Department of Earth and Environmental Science, Faculty of Environment, Science and Economy, University of Exeter, Penryn, TR10 9FE, United Kingdom.
Centre for Ecology and Conservation, Faculty of Environment, Science and Economy, University of Exeter, Penryn, TR10 9FE, United Kingdom.
J Acoust Soc Am. 2024 Sep 1;156(3):1623-1632. doi: 10.1121/10.0028268.

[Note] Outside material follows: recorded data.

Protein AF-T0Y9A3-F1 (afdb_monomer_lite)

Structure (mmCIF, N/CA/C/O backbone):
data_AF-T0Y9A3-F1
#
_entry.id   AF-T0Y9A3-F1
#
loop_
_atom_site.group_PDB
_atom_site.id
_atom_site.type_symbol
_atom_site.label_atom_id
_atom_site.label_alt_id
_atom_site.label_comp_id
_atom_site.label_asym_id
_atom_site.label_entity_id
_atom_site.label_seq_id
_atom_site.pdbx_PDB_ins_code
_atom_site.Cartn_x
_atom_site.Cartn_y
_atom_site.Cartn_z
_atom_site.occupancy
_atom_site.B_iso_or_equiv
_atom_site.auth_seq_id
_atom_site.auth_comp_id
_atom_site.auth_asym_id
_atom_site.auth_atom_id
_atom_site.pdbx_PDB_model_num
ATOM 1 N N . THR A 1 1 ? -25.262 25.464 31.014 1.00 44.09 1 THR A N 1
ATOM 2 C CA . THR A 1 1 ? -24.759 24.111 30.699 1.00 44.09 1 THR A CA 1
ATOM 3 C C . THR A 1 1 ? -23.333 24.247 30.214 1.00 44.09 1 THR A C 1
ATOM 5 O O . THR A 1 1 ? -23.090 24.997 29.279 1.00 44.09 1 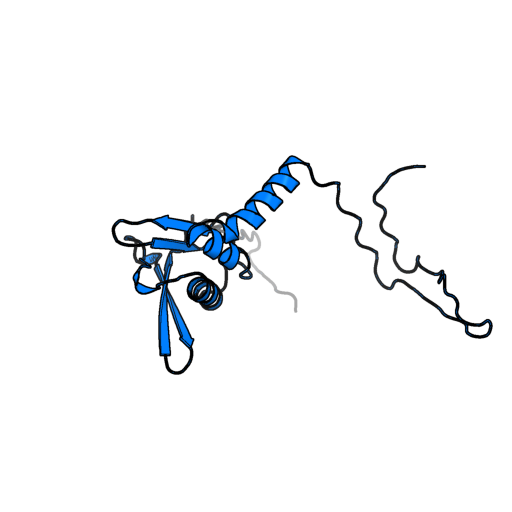THR A O 1
ATOM 8 N N . GLN A 1 2 ? -22.372 23.648 30.916 1.00 42.66 2 GLN A N 1
ATOM 9 C CA . GLN A 1 2 ? -20.965 23.695 30.513 1.00 42.66 2 GLN A CA 1
ATOM 10 C C . GLN A 1 2 ? -20.758 22.634 29.428 1.00 42.66 2 GLN A C 1
ATOM 12 O O . GLN A 1 2 ? -21.127 21.484 29.625 1.00 42.66 2 GLN A O 1
ATOM 17 N N . SER A 1 3 ? -20.260 23.021 28.261 1.00 53.44 3 SER A N 1
ATOM 18 C CA . SER A 1 3 ? -19.896 22.091 27.191 1.00 53.44 3 SER A CA 1
ATOM 19 C C . SER A 1 3 ? -18.456 21.623 27.403 1.00 53.44 3 SER A C 1
ATOM 21 O O . SER A 1 3 ? -17.564 22.460 27.531 1.00 53.44 3 SER A O 1
ATOM 23 N N . GLY A 1 4 ? -18.219 20.312 27.424 1.00 61.31 4 GLY A N 1
ATOM 24 C CA . GLY A 1 4 ? -16.891 19.716 27.573 1.00 61.31 4 GLY A CA 1
ATOM 25 C C . GLY A 1 4 ? -16.882 18.250 27.139 1.00 61.31 4 GLY A C 1
ATOM 26 O O . GLY A 1 4 ? -17.936 17.629 27.025 1.00 61.31 4 GLY A O 1
ATOM 27 N N . SER A 1 5 ? -15.694 17.707 26.869 1.00 59.56 5 SER A N 1
ATOM 28 C CA . SER A 1 5 ? -15.495 16.268 26.678 1.00 59.56 5 SER A CA 1
ATOM 29 C C . SER A 1 5 ? -15.107 15.679 28.028 1.00 59.56 5 SER A C 1
ATOM 31 O O . SER A 1 5 ? -14.033 15.975 28.550 1.00 59.56 5 SER A O 1
ATOM 33 N N . TRP A 1 6 ? -16.009 14.911 28.631 1.00 61.75 6 TRP A N 1
ATOM 34 C CA . TRP A 1 6 ? -15.780 14.283 29.927 1.00 61.75 6 TRP A CA 1
ATOM 35 C C . TRP A 1 6 ? -15.828 12.778 29.758 1.00 61.75 6 TRP A C 1
ATOM 37 O O . TRP A 1 6 ? -16.753 12.239 29.148 1.00 61.75 6 TRP A O 1
ATOM 47 N N . THR A 1 7 ? -14.829 12.098 30.301 1.00 66.19 7 THR A N 1
ATOM 48 C CA . THR A 1 7 ? -14.840 10.646 30.367 1.00 66.19 7 THR A CA 1
ATOM 49 C C . THR A 1 7 ? -15.765 10.212 31.502 1.00 66.19 7 THR A C 1
ATOM 51 O O . THR A 1 7 ? -15.585 10.656 32.639 1.00 66.19 7 THR A O 1
ATOM 54 N N . PRO A 1 8 ? -16.754 9.337 31.253 1.00 73.75 8 PRO A N 1
ATOM 55 C CA . PRO A 1 8 ? -17.389 8.631 32.353 1.00 73.75 8 PRO A CA 1
ATOM 56 C C . PRO A 1 8 ? -16.319 7.756 33.016 1.00 73.75 8 PRO A C 1
ATOM 58 O O . PRO A 1 8 ? -15.745 6.869 32.375 1.00 73.75 8 PRO A O 1
ATOM 61 N N . LEU A 1 9 ? -16.015 8.047 34.284 1.00 74.56 9 LEU A N 1
ATOM 62 C CA . LEU A 1 9 ? -15.022 7.307 35.063 1.00 74.56 9 LEU A CA 1
ATOM 63 C C . LEU A 1 9 ? -15.477 5.853 35.260 1.00 74.56 9 LEU A C 1
ATOM 65 O O . LEU A 1 9 ? -16.664 5.528 35.134 1.00 74.56 9 LEU A O 1
ATOM 69 N N . GLN A 1 10 ? -14.531 4.973 35.586 1.00 80.69 10 GLN A N 1
ATOM 70 C CA . GLN A 1 10 ? -14.822 3.570 35.884 1.00 80.69 10 GLN A CA 1
ATOM 71 C C . GLN A 1 10 ? -15.934 3.462 36.941 1.00 80.69 10 GLN A C 1
ATOM 73 O O . GLN A 1 10 ? -15.959 4.229 37.903 1.00 80.69 10 GLN A O 1
ATOM 78 N N . ASN A 1 11 ? -16.851 2.510 36.763 1.00 81.00 11 ASN A N 1
ATOM 79 C CA . ASN A 1 11 ? -17.959 2.230 37.683 1.00 81.00 11 ASN A CA 1
ATOM 80 C C . ASN A 1 11 ? -18.959 3.384 37.917 1.00 81.00 11 ASN A C 1
ATOM 82 O O . ASN A 1 11 ? -19.731 3.329 38.870 1.00 81.00 11 ASN A O 1
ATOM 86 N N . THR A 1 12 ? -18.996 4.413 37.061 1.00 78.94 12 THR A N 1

Passive acoustic monitoring is a promising tool for monitoring at-risk populations of vocal species, yet, extracting relevant information from large acoustic datasets can be time-consuming, creating a bottleneck at the point of analysis. To address this, an open-source framework for deep learning in bioacoustics to automatically detect Bornean white-bearded gibbon (Hylobates albibarbis) "great call" vocalizations in a long-term acoustic dataset from a rainforest location in Borneo is adapted. The steps involved in developing this solution are described, including collecting audio recordings, developing training and testing datasets, training neural network models, and evaluating model performance. The best model performed at a satisfactory level (F score = 0.87), identifying 98% of the highest-quality calls from 90 h of manually annotated audio recordings and greatly reduced analysis times when compared to a human observer. No significant difference was found in the temporal distribution of great call detections between the manual annotations and the model's output. Future work should seek to apply this model to long-term acoustic datasets to understand spatiotemporal variations in H. albibarbis' calling activity. Overall, a roadmap is presented for applying deep learning to identify the vocalizations of species of interest, which can be adapted for monitoring other endangered vocalizing species.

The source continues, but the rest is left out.